● **DATASET EXTRACT**
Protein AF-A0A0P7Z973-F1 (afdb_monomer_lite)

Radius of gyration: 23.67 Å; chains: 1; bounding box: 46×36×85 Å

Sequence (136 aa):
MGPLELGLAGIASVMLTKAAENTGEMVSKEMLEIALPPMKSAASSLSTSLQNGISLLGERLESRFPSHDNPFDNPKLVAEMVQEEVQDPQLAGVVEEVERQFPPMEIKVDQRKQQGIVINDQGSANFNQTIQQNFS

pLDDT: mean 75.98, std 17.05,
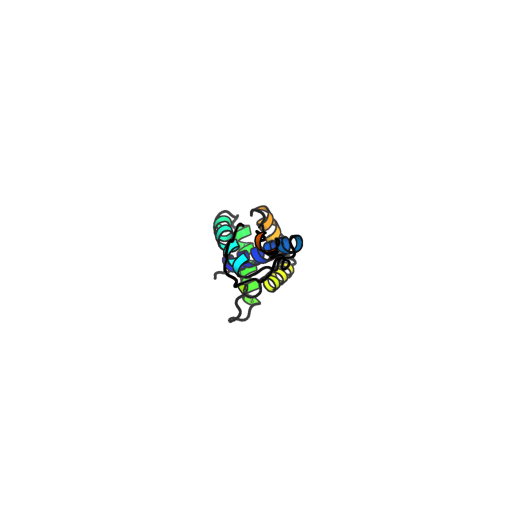 range [38.59, 93.25]

Structure (mmCIF, N/CA/C/O backbone):
data_AF-A0A0P7Z973-F1
#
_entry.id   AF-A0A0P7Z973-F1
#
loop_
_atom_site.group_PDB
_atom_site.id
_atom_site.type_symbol
_atom_site.label_atom_id
_atom_site.label_alt_id
_atom_site.label_comp_id
_atom_site.label_asym_id
_atom_site.label_entity_id
_atom_site.label_seq_id
_atom_site.pdbx_PDB_ins_code
_atom_site.Cartn_x
_atom_site.Cartn_y
_atom_site.Cartn_z
_atom_site.occupancy
_atom_site.B_iso_or_equiv
_atom_site.auth_seq_id
_atom_site.auth_comp_id
_atom_site.auth_asym_id
_atom_site.auth_atom_id
_atom_site.pdbx_PDB_model_num
ATOM 1 N N . MET A 1 1 ? 10.368 -9.055 2.940 1.00 71.81 1 MET A N 1
ATOM 2 C CA . MET A 1 1 ? 9.911 -7.682 3.235 1.00 71.81 1 MET A CA 1
ATOM 3 C C . MET A 1 1 ? 9.137 -7.718 4.535 1.00 71.81 1 MET A C 1
ATOM 5 O O . MET A 1 1 ? 8.582 -8.763 4.835 1.00 71.81 1 MET A O 1
ATOM 9 N N . GLY A 1 2 ? 9.154 -6.644 5.323 1.00 83.62 2 GLY A N 1
ATOM 10 C CA . GLY A 1 2 ? 8.302 -6.563 6.518 1.00 83.62 2 GLY A CA 1
ATOM 11 C C . GLY A 1 2 ? 6.871 -6.123 6.172 1.00 83.62 2 GLY A C 1
ATOM 12 O O . GLY A 1 2 ? 6.672 -5.574 5.085 1.00 83.62 2 GLY A O 1
ATOM 13 N N . PRO A 1 3 ? 5.897 -6.261 7.091 1.00 87.31 3 PRO A N 1
ATOM 14 C CA . PRO A 1 3 ? 4.513 -5.851 6.845 1.00 87.31 3 PRO A CA 1
ATOM 15 C C . PRO A 1 3 ? 4.374 -4.378 6.451 1.00 87.31 3 PRO A C 1
ATOM 17 O O . PRO A 1 3 ? 3.698 -4.057 5.484 1.00 87.31 3 PRO A O 1
ATOM 20 N N . LEU A 1 4 ? 5.107 -3.471 7.104 1.00 89.00 4 LEU A N 1
ATOM 21 C CA . LEU A 1 4 ? 5.112 -2.051 6.731 1.00 89.00 4 LEU A CA 1
ATOM 22 C C . LEU A 1 4 ? 5.517 -1.833 5.263 1.00 89.00 4 LEU A C 1
ATOM 24 O O . LEU A 1 4 ? 4.920 -1.028 4.557 1.00 89.00 4 LEU A O 1
ATOM 28 N N . GLU A 1 5 ? 6.535 -2.553 4.794 1.00 89.00 5 GLU A N 1
ATOM 29 C CA . GLU A 1 5 ? 7.029 -2.434 3.423 1.00 89.00 5 GLU A CA 1
ATOM 30 C C . GLU A 1 5 ? 6.016 -2.974 2.410 1.00 89.00 5 GLU A C 1
ATOM 32 O O . GLU A 1 5 ? 5.807 -2.355 1.368 1.00 89.00 5 GLU A O 1
ATOM 37 N N . LEU A 1 6 ? 5.339 -4.075 2.745 1.00 89.69 6 LEU A N 1
ATOM 38 C CA . LEU A 1 6 ? 4.276 -4.642 1.922 1.00 89.69 6 LEU A CA 1
ATOM 39 C C . LEU A 1 6 ? 3.015 -3.760 1.898 1.00 89.69 6 LEU A C 1
ATOM 41 O O . LEU A 1 6 ? 2.373 -3.619 0.860 1.00 89.69 6 LEU A O 1
ATOM 45 N N . GLY A 1 7 ? 2.688 -3.100 3.008 1.00 90.31 7 GLY A N 1
ATOM 46 C CA . GLY A 1 7 ? 1.614 -2.112 3.058 1.00 90.31 7 GLY A CA 1
ATOM 47 C C . GLY A 1 7 ? 1.908 -0.894 2.182 1.00 90.31 7 GLY A C 1
ATOM 48 O O . GLY A 1 7 ? 1.072 -0.495 1.373 1.00 90.31 7 GLY A O 1
ATOM 49 N N . LEU A 1 8 ? 3.122 -0.335 2.277 1.00 91.00 8 LEU A N 1
ATOM 50 C CA . LEU A 1 8 ? 3.557 0.782 1.425 1.00 91.00 8 LEU A CA 1
ATOM 51 C C . LEU A 1 8 ? 3.538 0.407 -0.055 1.00 91.00 8 LEU A C 1
ATOM 53 O O . LEU A 1 8 ? 3.095 1.195 -0.882 1.00 91.00 8 LEU A O 1
ATOM 57 N N . ALA A 1 9 ? 3.983 -0.803 -0.378 1.00 89.81 9 ALA A N 1
ATOM 58 C CA . ALA A 1 9 ? 3.901 -1.377 -1.711 1.00 89.81 9 ALA A CA 1
ATOM 59 C C . ALA A 1 9 ? 2.473 -1.460 -2.246 1.00 89.81 9 ALA A C 1
ATOM 61 O O . ALA A 1 9 ? 2.224 -1.121 -3.405 1.00 89.81 9 ALA A O 1
ATOM 62 N N . GLY A 1 10 ? 1.532 -1.890 -1.407 1.00 90.06 10 GLY A N 1
ATOM 63 C CA . GLY A 1 10 ? 0.125 -1.927 -1.770 1.00 90.06 10 GLY A CA 1
ATOM 64 C C . GLY A 1 10 ? -0.414 -0.540 -2.102 1.00 90.06 10 GLY A C 1
ATOM 65 O O . GLY A 1 10 ? -1.023 -0.341 -3.152 1.00 90.06 10 GLY A O 1
ATOM 66 N N . ILE A 1 11 ? -0.110 0.445 -1.258 1.00 90.75 11 ILE A N 1
ATOM 67 C CA . ILE A 1 11 ? -0.528 1.834 -1.480 1.00 90.75 11 ILE A CA 1
ATOM 68 C C . ILE A 1 11 ? 0.125 2.410 -2.741 1.00 90.75 11 ILE A C 1
ATOM 70 O O . ILE A 1 11 ? -0.553 3.026 -3.563 1.00 90.75 11 ILE A O 1
ATOM 74 N N . ALA A 1 12 ? 1.416 2.142 -2.947 1.00 89.62 12 ALA A N 1
ATOM 75 C CA . ALA A 1 12 ? 2.130 2.531 -4.155 1.00 89.62 12 ALA A CA 1
ATOM 76 C C . ALA A 1 12 ? 1.461 1.950 -5.411 1.00 89.62 12 ALA A C 1
ATOM 78 O O . ALA A 1 12 ? 1.284 2.648 -6.406 1.00 89.62 12 ALA A O 1
ATOM 79 N N . SER A 1 13 ? 1.030 0.688 -5.347 1.00 89.75 13 SER A N 1
ATOM 80 C CA . SER A 1 13 ? 0.350 0.006 -6.451 1.00 89.75 13 SER A CA 1
ATOM 81 C C . SER A 1 13 ? -0.979 0.679 -6.789 1.00 89.75 13 SER A C 1
ATOM 83 O O . SER A 1 13 ? -1.269 0.900 -7.963 1.00 89.75 13 SER A O 1
ATOM 85 N N . VAL A 1 14 ? -1.765 1.064 -5.777 1.00 89.69 14 VAL A N 1
ATOM 86 C CA . VAL A 1 14 ? -3.021 1.809 -5.965 1.00 89.69 14 VAL A CA 1
ATOM 87 C C . VAL A 1 14 ? -2.767 3.156 -6.630 1.00 89.69 14 VAL A C 1
ATOM 89 O O . VAL A 1 14 ? -3.394 3.477 -7.637 1.00 89.69 14 VAL A O 1
ATOM 92 N N . MET A 1 15 ? -1.830 3.935 -6.098 1.00 87.94 15 MET A N 1
ATOM 93 C CA . MET A 1 15 ? -1.518 5.263 -6.621 1.00 87.94 15 MET A CA 1
ATOM 94 C C . MET A 1 15 ? -0.959 5.209 -8.050 1.00 87.94 15 MET A C 1
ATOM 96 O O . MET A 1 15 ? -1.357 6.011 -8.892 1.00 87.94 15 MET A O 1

● **WHAT TO PRODUCE**
Starting at the line that has "ATOM 28 N N" in the records above, restate word for word every line until the one that has "ATOM 37 N N", and include that one as well.

● **TASK SOLUTION**
ATOM 28 N N . GLU A 1 5 ? 6.535 -2.553 4.794 1.00 89.00 5 GLU A N 1
ATOM 29 C CA . GLU A 1 5 ? 7.029 -2.434 3.423 1.00 89.00 5 GLU A CA 1
ATOM 30 C C . GLU A 1 5 ? 6.016 -2.974 2.410 1.00 89.00 5 GLU A C 1
ATOM 32 O O . GLU A 1 5 ? 5.807 -2.355 1.368 1.00 89.00 5 GLU A O 1
ATOM 37 N N . LEU A 1 6 ? 5.339 -4.075 2.745 1.00 89.69 6 LEU A N 1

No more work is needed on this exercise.